MICHAEL HIRSON: It’s a good question. I think in terms of COVID cases, I personally see no reason to be suspicious. I think the current incentives for the Chinese government, from the central to the local level, are to bring the epidemics under control before they get out of hand. So I think local authorities are under a lot of pressure to reveal cases. So I wouldn’t be too skeptical about it. The dead are another story.

China has a different way of counting COVID deaths. There may also be incentives for local officials not to reveal as much. So I think it’s a politically sensitive number. Then on the GDP side, in terms of the economy, there are some issues adjusting the official data to what is probably a better, more accurate measure of underlying growth. It has always been a problem. I don’t know if that’s necessarily grossly false. But I think it makes sense to think with – to take the official numbers with a grain of salt in terms of actual growth.

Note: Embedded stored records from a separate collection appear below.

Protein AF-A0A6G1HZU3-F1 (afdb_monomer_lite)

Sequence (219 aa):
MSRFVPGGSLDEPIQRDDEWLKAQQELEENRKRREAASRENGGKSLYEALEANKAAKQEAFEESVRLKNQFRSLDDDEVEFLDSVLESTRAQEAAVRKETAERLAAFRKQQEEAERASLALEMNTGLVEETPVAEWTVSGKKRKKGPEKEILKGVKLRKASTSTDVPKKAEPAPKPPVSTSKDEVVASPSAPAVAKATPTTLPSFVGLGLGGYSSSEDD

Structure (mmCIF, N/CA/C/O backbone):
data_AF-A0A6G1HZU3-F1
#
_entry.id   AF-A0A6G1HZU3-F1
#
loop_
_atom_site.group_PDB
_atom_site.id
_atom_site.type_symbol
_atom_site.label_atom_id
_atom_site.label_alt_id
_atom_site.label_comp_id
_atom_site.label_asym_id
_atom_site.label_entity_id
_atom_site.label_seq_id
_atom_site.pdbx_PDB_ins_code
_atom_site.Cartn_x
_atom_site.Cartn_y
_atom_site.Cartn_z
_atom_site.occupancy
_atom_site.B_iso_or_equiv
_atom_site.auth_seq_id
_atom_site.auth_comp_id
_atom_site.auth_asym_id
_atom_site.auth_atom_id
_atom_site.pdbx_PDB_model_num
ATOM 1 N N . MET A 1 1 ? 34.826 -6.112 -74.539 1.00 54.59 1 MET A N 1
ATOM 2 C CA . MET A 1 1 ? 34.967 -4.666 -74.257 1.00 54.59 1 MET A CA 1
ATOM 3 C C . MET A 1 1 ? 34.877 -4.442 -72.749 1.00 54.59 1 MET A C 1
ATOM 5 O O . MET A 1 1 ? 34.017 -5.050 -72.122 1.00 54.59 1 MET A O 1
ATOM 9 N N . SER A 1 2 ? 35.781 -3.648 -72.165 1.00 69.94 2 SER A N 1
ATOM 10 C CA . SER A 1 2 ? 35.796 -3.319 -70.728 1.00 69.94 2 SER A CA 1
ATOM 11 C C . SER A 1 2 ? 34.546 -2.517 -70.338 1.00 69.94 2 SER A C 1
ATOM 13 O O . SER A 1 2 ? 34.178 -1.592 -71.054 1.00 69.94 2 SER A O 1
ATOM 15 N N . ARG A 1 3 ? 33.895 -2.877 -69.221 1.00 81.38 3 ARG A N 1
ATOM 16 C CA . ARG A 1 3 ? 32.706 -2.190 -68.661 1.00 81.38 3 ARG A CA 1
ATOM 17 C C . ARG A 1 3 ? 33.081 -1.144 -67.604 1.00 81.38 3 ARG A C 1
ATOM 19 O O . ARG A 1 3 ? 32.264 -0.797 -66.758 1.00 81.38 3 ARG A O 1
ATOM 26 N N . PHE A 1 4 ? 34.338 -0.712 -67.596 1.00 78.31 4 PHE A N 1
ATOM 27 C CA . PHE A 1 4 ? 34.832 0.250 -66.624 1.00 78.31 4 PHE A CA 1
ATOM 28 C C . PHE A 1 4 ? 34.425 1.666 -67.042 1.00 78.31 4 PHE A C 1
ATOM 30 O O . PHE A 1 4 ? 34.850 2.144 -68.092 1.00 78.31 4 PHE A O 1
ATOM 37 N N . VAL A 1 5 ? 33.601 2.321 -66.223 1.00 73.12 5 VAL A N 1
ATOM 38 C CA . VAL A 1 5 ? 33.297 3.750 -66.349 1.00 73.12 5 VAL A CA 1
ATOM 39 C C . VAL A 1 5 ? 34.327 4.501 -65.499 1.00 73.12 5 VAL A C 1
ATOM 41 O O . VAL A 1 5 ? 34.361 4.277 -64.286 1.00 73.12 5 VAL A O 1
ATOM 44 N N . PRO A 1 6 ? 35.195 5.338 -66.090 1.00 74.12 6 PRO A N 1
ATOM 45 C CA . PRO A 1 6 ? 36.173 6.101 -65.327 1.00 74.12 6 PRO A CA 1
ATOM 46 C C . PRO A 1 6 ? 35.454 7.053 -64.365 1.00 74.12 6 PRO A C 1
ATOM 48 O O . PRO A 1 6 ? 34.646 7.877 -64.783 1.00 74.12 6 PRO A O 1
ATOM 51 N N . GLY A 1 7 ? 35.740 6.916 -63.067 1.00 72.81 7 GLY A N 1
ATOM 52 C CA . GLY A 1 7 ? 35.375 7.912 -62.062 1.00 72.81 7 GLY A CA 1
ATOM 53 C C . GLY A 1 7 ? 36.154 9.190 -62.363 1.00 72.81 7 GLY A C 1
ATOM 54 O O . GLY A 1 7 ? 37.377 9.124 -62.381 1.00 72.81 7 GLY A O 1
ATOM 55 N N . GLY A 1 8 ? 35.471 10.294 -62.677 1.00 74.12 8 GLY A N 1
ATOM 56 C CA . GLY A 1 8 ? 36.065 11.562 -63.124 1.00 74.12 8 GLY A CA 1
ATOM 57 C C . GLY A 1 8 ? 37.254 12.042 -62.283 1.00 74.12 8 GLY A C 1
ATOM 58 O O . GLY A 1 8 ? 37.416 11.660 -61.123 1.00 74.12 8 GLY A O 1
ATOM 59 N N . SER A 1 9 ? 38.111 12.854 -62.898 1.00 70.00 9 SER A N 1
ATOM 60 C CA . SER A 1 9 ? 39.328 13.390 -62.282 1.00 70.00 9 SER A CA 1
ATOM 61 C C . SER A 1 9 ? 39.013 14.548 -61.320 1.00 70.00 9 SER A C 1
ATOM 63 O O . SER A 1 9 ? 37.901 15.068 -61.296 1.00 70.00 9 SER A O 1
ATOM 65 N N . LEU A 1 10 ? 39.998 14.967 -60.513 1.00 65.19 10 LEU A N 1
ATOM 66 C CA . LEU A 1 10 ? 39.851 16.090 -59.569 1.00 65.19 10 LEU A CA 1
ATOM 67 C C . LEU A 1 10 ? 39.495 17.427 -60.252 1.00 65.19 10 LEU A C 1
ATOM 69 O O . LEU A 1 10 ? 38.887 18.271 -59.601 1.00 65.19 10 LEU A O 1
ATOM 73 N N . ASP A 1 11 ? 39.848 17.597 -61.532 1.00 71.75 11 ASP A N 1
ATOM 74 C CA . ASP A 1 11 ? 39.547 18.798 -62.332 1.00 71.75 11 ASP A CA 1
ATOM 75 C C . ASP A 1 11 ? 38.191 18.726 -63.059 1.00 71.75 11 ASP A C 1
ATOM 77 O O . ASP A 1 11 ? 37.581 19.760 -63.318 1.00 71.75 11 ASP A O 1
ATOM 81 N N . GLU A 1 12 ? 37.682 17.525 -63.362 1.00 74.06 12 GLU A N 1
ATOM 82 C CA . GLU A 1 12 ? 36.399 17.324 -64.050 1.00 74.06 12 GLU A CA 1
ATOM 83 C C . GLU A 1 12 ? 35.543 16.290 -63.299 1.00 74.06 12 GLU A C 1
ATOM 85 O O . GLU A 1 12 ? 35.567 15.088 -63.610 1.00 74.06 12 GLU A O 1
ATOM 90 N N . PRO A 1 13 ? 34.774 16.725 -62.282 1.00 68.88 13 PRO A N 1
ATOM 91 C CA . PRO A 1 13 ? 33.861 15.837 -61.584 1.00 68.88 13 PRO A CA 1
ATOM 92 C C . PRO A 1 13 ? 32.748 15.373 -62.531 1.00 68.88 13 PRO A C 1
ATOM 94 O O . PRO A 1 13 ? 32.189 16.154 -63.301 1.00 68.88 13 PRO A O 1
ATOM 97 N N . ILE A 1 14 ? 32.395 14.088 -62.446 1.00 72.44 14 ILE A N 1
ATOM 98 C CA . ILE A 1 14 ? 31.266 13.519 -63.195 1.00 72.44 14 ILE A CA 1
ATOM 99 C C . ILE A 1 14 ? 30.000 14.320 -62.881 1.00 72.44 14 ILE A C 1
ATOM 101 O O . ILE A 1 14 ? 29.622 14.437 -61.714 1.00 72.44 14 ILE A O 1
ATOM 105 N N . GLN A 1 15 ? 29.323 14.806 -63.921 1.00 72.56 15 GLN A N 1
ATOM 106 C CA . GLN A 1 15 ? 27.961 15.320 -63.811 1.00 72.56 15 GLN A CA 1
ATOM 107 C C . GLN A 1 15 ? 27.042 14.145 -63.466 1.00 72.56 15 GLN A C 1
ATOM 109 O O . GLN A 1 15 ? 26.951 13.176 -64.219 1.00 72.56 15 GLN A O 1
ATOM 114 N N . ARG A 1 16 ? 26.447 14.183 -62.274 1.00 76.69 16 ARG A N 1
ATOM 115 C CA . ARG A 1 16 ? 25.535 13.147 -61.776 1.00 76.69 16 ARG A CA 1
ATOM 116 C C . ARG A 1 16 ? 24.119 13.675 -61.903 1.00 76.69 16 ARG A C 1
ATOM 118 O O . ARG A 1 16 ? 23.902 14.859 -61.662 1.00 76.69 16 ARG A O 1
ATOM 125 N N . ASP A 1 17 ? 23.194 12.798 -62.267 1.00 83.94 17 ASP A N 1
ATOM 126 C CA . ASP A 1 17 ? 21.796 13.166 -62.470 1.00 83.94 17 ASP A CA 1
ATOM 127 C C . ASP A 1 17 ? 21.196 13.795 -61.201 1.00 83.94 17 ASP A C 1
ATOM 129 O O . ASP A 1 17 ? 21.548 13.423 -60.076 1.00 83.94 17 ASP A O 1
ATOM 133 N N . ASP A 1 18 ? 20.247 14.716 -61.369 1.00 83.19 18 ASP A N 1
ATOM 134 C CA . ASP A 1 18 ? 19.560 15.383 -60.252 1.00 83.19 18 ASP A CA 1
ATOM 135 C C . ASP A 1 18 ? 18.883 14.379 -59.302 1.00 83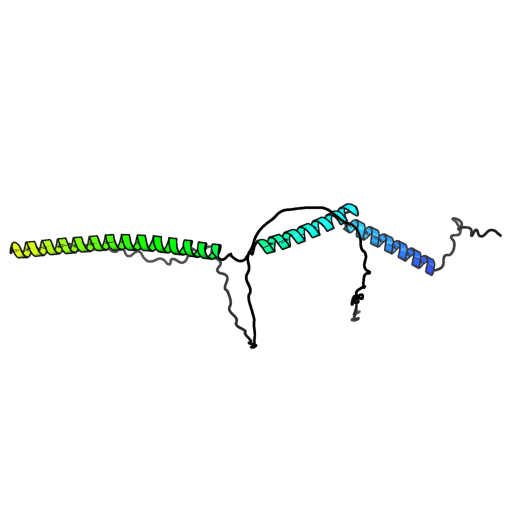.19 18 ASP A C 1
ATOM 137 O O . ASP A 1 18 ? 18.806 14.593 -58.091 1.00 83.19 18 ASP A O 1
ATOM 141 N N . GLU A 1 19 ? 18.419 13.248 -59.840 1.00 85.19 19 GLU A N 1
ATOM 142 C CA . GLU A 1 19 ? 17.865 12.129 -59.072 1.00 85.19 19 GLU A CA 1
ATOM 143 C C . GLU A 1 19 ? 18.917 11.480 -58.165 1.00 85.19 19 GLU A C 1
ATOM 145 O O . GLU A 1 19 ? 18.628 11.122 -57.022 1.00 85.19 19 GLU A O 1
ATOM 150 N N . TRP A 1 20 ? 20.161 11.389 -58.638 1.00 86.19 20 TRP A N 1
ATOM 151 C CA . TRP A 1 20 ? 21.273 10.853 -57.863 1.00 86.19 20 TRP A CA 1
ATOM 152 C C . TRP A 1 20 ? 21.665 11.799 -56.722 1.00 86.19 20 TRP A C 1
ATOM 154 O O . TRP A 1 20 ? 21.906 11.345 -55.604 1.00 86.19 20 TRP A O 1
ATOM 164 N N . LEU A 1 21 ? 21.680 13.113 -56.970 1.00 86.88 21 LEU A N 1
ATOM 165 C CA . LEU A 1 21 ? 21.946 14.116 -55.932 1.00 86.88 21 LEU A CA 1
ATOM 166 C C . LEU A 1 21 ? 20.857 14.129 -54.852 1.00 86.88 21 LEU A C 1
ATOM 168 O O . LEU A 1 21 ? 21.184 14.185 -53.668 1.00 86.88 21 LEU A O 1
ATOM 172 N N . LYS A 1 22 ? 19.580 14.011 -55.236 1.00 90.12 22 LYS A N 1
ATOM 173 C CA . LYS A 1 22 ? 18.464 13.880 -54.284 1.00 90.12 22 LYS A CA 1
ATOM 174 C C . LYS A 1 22 ? 18.572 12.607 -53.446 1.00 90.12 22 LYS A C 1
ATOM 176 O O . LYS A 1 22 ? 18.439 12.680 -52.229 1.00 90.12 22 LYS A O 1
ATOM 181 N N . ALA A 1 23 ? 18.880 11.465 -54.064 1.00 89.94 23 ALA A N 1
ATOM 182 C CA . ALA A 1 23 ? 19.087 10.210 -53.339 1.00 89.94 23 ALA A CA 1
ATOM 183 C C . ALA A 1 23 ? 20.269 10.301 -52.356 1.00 89.94 23 ALA A C 1
ATOM 185 O O . ALA A 1 23 ? 20.189 9.816 -51.229 1.00 89.94 23 ALA A O 1
ATOM 186 N N . GLN A 1 24 ? 21.358 10.966 -52.750 1.00 89.31 24 GLN A N 1
ATOM 187 C CA . GLN A 1 24 ? 22.506 11.213 -51.879 1.00 89.31 24 GLN A CA 1
ATOM 188 C C . GLN A 1 24 ? 22.123 12.103 -50.683 1.00 89.31 24 GLN A C 1
ATOM 190 O O . GLN A 1 24 ? 22.469 11.785 -49.545 1.00 89.31 24 GLN A O 1
ATOM 195 N N . GLN A 1 25 ? 21.373 13.183 -50.923 1.00 91.31 25 GLN A N 1
ATOM 196 C CA . GLN A 1 25 ? 20.866 14.068 -49.870 1.00 91.31 25 GLN A CA 1
ATOM 197 C C . GLN A 1 25 ? 19.936 13.324 -48.906 1.00 91.31 25 GLN A C 1
ATOM 199 O O . GLN A 1 25 ? 20.104 13.443 -47.695 1.00 91.31 25 GLN A O 1
ATOM 204 N N . GLU A 1 26 ? 19.023 12.493 -49.411 1.00 90.38 26 GLU A N 1
ATOM 205 C CA . GLU A 1 26 ? 18.133 11.679 -48.578 1.00 90.38 26 GLU A CA 1
ATOM 206 C C . GLU A 1 26 ? 18.917 10.690 -47.701 1.00 90.38 26 GLU A C 1
ATOM 208 O O . GLU A 1 26 ? 18.629 10.544 -46.510 1.00 90.38 26 GLU A O 1
ATOM 213 N N . LEU A 1 27 ? 19.956 10.047 -48.245 1.00 91.50 27 LEU A N 1
ATOM 214 C CA . LEU A 1 27 ? 20.839 9.166 -47.475 1.00 91.50 27 LEU A CA 1
ATOM 215 C C . LEU A 1 27 ? 21.595 9.926 -46.378 1.00 91.50 27 LEU A C 1
ATOM 217 O O . LEU A 1 27 ? 21.722 9.431 -45.254 1.00 91.50 27 LEU A O 1
ATOM 221 N N . GLU A 1 28 ? 22.085 11.128 -46.678 1.00 91.19 28 GLU A N 1
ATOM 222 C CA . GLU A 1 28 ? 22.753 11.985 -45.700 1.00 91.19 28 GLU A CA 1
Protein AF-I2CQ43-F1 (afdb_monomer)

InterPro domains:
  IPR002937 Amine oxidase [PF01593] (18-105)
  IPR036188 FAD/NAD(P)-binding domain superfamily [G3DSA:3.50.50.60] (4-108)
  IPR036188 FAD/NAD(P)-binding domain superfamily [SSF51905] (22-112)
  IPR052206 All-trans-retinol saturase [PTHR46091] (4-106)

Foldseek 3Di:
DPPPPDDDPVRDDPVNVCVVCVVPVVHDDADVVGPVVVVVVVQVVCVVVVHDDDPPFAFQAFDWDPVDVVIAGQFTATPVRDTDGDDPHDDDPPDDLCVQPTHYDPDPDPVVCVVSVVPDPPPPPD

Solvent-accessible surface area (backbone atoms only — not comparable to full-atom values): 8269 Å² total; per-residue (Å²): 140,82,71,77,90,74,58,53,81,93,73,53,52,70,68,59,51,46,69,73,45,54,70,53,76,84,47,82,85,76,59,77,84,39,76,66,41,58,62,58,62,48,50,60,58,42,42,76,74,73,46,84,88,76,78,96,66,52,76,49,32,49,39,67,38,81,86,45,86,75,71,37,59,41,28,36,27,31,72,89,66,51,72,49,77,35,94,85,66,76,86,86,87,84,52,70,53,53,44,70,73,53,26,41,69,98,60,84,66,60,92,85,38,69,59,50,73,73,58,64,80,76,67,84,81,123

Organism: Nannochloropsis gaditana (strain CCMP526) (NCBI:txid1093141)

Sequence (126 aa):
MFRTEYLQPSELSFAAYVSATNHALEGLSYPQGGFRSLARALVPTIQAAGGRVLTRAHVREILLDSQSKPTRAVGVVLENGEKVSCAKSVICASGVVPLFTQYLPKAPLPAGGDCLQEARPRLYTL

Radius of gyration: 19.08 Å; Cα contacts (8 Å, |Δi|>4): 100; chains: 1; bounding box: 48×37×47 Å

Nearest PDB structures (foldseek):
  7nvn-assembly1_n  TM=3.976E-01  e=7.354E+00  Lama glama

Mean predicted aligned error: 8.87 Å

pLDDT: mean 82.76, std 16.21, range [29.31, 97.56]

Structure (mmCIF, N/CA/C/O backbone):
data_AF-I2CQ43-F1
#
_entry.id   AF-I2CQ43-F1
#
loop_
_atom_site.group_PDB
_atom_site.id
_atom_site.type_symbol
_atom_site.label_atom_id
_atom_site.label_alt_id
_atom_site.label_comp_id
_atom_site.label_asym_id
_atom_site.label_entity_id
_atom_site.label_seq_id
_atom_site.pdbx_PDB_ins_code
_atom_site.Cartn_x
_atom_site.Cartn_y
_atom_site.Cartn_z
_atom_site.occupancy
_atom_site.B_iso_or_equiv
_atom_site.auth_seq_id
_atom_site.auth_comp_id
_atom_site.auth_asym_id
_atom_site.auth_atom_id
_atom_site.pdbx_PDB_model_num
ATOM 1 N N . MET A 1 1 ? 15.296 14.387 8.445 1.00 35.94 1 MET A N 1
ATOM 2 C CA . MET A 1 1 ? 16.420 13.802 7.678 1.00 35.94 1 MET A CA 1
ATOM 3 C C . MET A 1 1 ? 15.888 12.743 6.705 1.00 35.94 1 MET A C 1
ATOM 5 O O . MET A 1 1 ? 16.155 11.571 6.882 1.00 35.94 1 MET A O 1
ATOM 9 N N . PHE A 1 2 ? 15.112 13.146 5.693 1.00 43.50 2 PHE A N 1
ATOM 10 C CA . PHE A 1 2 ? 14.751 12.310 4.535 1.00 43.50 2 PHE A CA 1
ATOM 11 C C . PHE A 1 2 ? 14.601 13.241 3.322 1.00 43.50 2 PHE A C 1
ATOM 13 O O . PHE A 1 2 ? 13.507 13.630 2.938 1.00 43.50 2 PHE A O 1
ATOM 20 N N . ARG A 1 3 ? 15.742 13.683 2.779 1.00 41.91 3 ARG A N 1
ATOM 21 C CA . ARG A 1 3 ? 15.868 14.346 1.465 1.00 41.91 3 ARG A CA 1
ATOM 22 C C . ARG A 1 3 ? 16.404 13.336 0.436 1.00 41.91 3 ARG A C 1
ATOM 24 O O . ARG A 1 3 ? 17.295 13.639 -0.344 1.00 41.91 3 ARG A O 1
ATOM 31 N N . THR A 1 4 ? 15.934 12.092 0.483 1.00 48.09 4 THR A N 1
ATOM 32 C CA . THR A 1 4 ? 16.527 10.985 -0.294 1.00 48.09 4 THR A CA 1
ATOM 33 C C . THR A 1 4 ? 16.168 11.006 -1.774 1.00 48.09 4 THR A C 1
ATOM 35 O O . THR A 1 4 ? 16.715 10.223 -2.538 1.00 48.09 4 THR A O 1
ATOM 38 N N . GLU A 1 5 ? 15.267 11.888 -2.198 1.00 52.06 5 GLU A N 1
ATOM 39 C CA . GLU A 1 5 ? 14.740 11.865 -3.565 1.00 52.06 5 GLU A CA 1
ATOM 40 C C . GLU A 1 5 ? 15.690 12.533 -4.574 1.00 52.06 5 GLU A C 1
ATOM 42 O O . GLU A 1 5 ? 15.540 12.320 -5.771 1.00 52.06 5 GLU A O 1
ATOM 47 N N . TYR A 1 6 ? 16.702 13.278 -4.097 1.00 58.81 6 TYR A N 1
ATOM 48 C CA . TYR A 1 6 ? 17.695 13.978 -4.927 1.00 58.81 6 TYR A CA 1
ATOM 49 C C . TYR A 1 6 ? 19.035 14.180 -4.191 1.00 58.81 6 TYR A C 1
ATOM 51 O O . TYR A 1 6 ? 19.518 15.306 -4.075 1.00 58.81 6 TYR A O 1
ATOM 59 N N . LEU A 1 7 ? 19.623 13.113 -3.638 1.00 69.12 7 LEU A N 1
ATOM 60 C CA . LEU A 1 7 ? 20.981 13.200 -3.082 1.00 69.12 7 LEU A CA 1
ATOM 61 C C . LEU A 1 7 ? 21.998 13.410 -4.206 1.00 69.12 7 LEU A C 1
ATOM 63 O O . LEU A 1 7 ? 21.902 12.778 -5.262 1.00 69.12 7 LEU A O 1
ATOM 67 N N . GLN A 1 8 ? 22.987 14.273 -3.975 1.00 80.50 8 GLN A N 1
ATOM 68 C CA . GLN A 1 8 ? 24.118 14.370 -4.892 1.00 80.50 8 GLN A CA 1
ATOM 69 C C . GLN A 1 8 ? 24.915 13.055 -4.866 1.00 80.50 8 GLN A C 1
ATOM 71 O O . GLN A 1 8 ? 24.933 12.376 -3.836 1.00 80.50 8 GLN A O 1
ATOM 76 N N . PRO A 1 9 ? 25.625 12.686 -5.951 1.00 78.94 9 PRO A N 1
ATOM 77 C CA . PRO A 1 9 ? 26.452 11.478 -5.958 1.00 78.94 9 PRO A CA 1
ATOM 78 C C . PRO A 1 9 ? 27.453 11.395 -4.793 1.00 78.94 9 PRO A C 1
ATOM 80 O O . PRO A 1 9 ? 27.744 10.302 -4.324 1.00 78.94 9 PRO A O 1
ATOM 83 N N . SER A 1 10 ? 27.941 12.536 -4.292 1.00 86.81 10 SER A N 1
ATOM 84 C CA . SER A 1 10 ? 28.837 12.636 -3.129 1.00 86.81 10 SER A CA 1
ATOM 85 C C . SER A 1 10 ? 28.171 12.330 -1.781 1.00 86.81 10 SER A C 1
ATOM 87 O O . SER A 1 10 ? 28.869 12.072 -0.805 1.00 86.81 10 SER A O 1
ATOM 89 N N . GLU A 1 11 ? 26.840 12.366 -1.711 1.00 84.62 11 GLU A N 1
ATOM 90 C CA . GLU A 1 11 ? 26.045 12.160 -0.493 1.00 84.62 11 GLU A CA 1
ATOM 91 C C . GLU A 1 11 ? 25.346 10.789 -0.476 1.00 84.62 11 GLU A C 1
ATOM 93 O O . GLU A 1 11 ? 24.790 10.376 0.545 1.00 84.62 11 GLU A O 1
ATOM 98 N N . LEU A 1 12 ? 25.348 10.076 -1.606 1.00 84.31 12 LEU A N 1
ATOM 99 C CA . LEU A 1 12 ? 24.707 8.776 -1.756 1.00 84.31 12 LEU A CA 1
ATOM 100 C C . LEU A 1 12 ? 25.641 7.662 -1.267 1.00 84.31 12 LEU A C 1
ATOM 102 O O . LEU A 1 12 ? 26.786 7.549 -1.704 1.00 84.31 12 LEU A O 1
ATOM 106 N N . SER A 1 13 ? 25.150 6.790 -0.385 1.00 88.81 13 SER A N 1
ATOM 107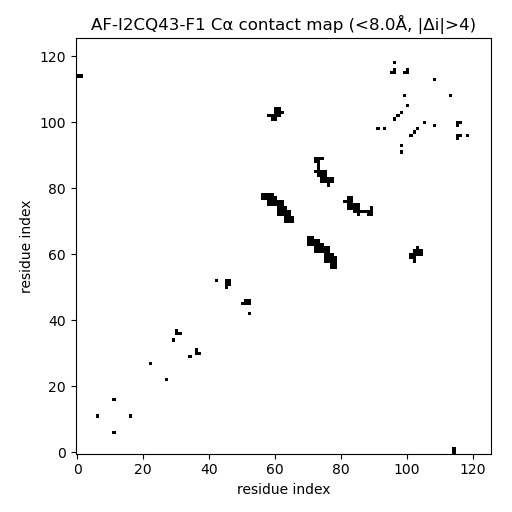 C CA . SER A 1 13 ? 25.927 5.613 0.008 1.00 88.81 13 SER A CA 1
ATOM 108 C C . SER A 1 13 ? 26.052 4.632 -1.162 1.00 88.81 13 SER A C 1
ATOM 110 O O . SER A 1 13 ? 25.122 4.462 -1.954 1.00 88.81 13 SER A O 1
ATOM 112 N N . PHE A 1 14 ? 27.180 3.922 -1.243 1.00 88.25 14 PHE A N 1
ATOM 113 C CA . PHE A 1 14 ? 27.389 2.893 -2.267 1.00 88.25 14 PHE A CA 1
ATOM 114 C C . PHE A 1 14 ? 26.268 1.840 -2.269 1.00 88.25 14 PHE A C 1
ATOM 116 O O . PHE A 1 14 ? 25.768 1.459 -3.323 1.00 88.25 14 PHE A O 1
ATOM 123 N N . ALA A 1 15 ? 25.809 1.427 -1.084 1.00 88.25 15 ALA A N 1
ATOM 124 C CA . ALA A 1 15 ? 24.703 0.483 -0.949 1.00 88.25 15 ALA A CA 1
ATOM 125 C C . ALA A 1 15 ? 23.389 1.022 -1.546 1.00 88.25 15 ALA A C 1
ATOM 127 O O . ALA A 1 15 ? 22.677 0.283 -2.225 1.00 88.25 15 ALA A O 1
ATOM 128 N N . ALA A 1 16 ? 23.077 2.306 -1.334 1.00 85.75 16 ALA A N 1
ATOM 129 C CA . ALA A 1 16 ? 21.898 2.934 -1.924 1.00 85.75 16 ALA A CA 1
ATOM 130 C C . ALA A 1 16 ? 22.006 3.012 -3.455 1.00 85.75 16 ALA A C 1
ATOM 132 O O . ALA A 1 16 ? 21.039 2.700 -4.149 1.00 85.75 16 ALA A O 1
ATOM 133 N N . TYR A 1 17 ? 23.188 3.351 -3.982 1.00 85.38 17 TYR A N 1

RACHELLE AKUFFO: And when you consider China as the second largest economy in the world, you also obviously have its key trading relationship with the United States. They are still trying to sort out this phase one trade deal. But we may be seeing a move toward lifting some of those tariffs as a way to somehow help fight inflation in the United States. How do you see the US-China relationship evolving in light of what we see here?

MICHAEL HIRSON: I think if you look at it from an economic point of view, there would be little argument that it would be beneficial for both parties to lift the tariffs. Treasury Secretary Yellen’s comments to Duleep Singh in the White House show that at least one wing of the Biden administration is making the case. I think politics is going to be pretty tough, though. Removing tariffs before the midterm elections risks making the administration appear weak vis-à-vis China.

China has failed to live up to its commitments to the phase one deal, which gives the impression that it may be being rewarded for something it did not follow through with. And then you have Ukraine where I think China is trying to find that delicate balance where they don’t directly support Russia’s invasion but still stand behind Russia as a friend and ally. And that also makes politics difficult. So I personally think it’s unlikely that we’ll see a major change in pricing policy this year.

DAVE BRIGGS: Michael, quickly, I never ask a one-word question. Is China more or less likely to try to invade Taiwan after what it saw with Russia in Ukraine?

MICHAEL HIRSON: Very difficult. I would say pretty much the same thing, to be honest. Maybe– I would say roughly the same thing, which isn’t very likely anytime soon. But the risks increase over time. I mean, we don’t think that’s a high probability for the next few years, unfortunately. You look at five years, 10 years, and those risks increase quite significantly.

DAVE BRIGGS: Major story that would be. Thank you, Michael Hirson from Eurasia Group. Thank you for coming. Thank you.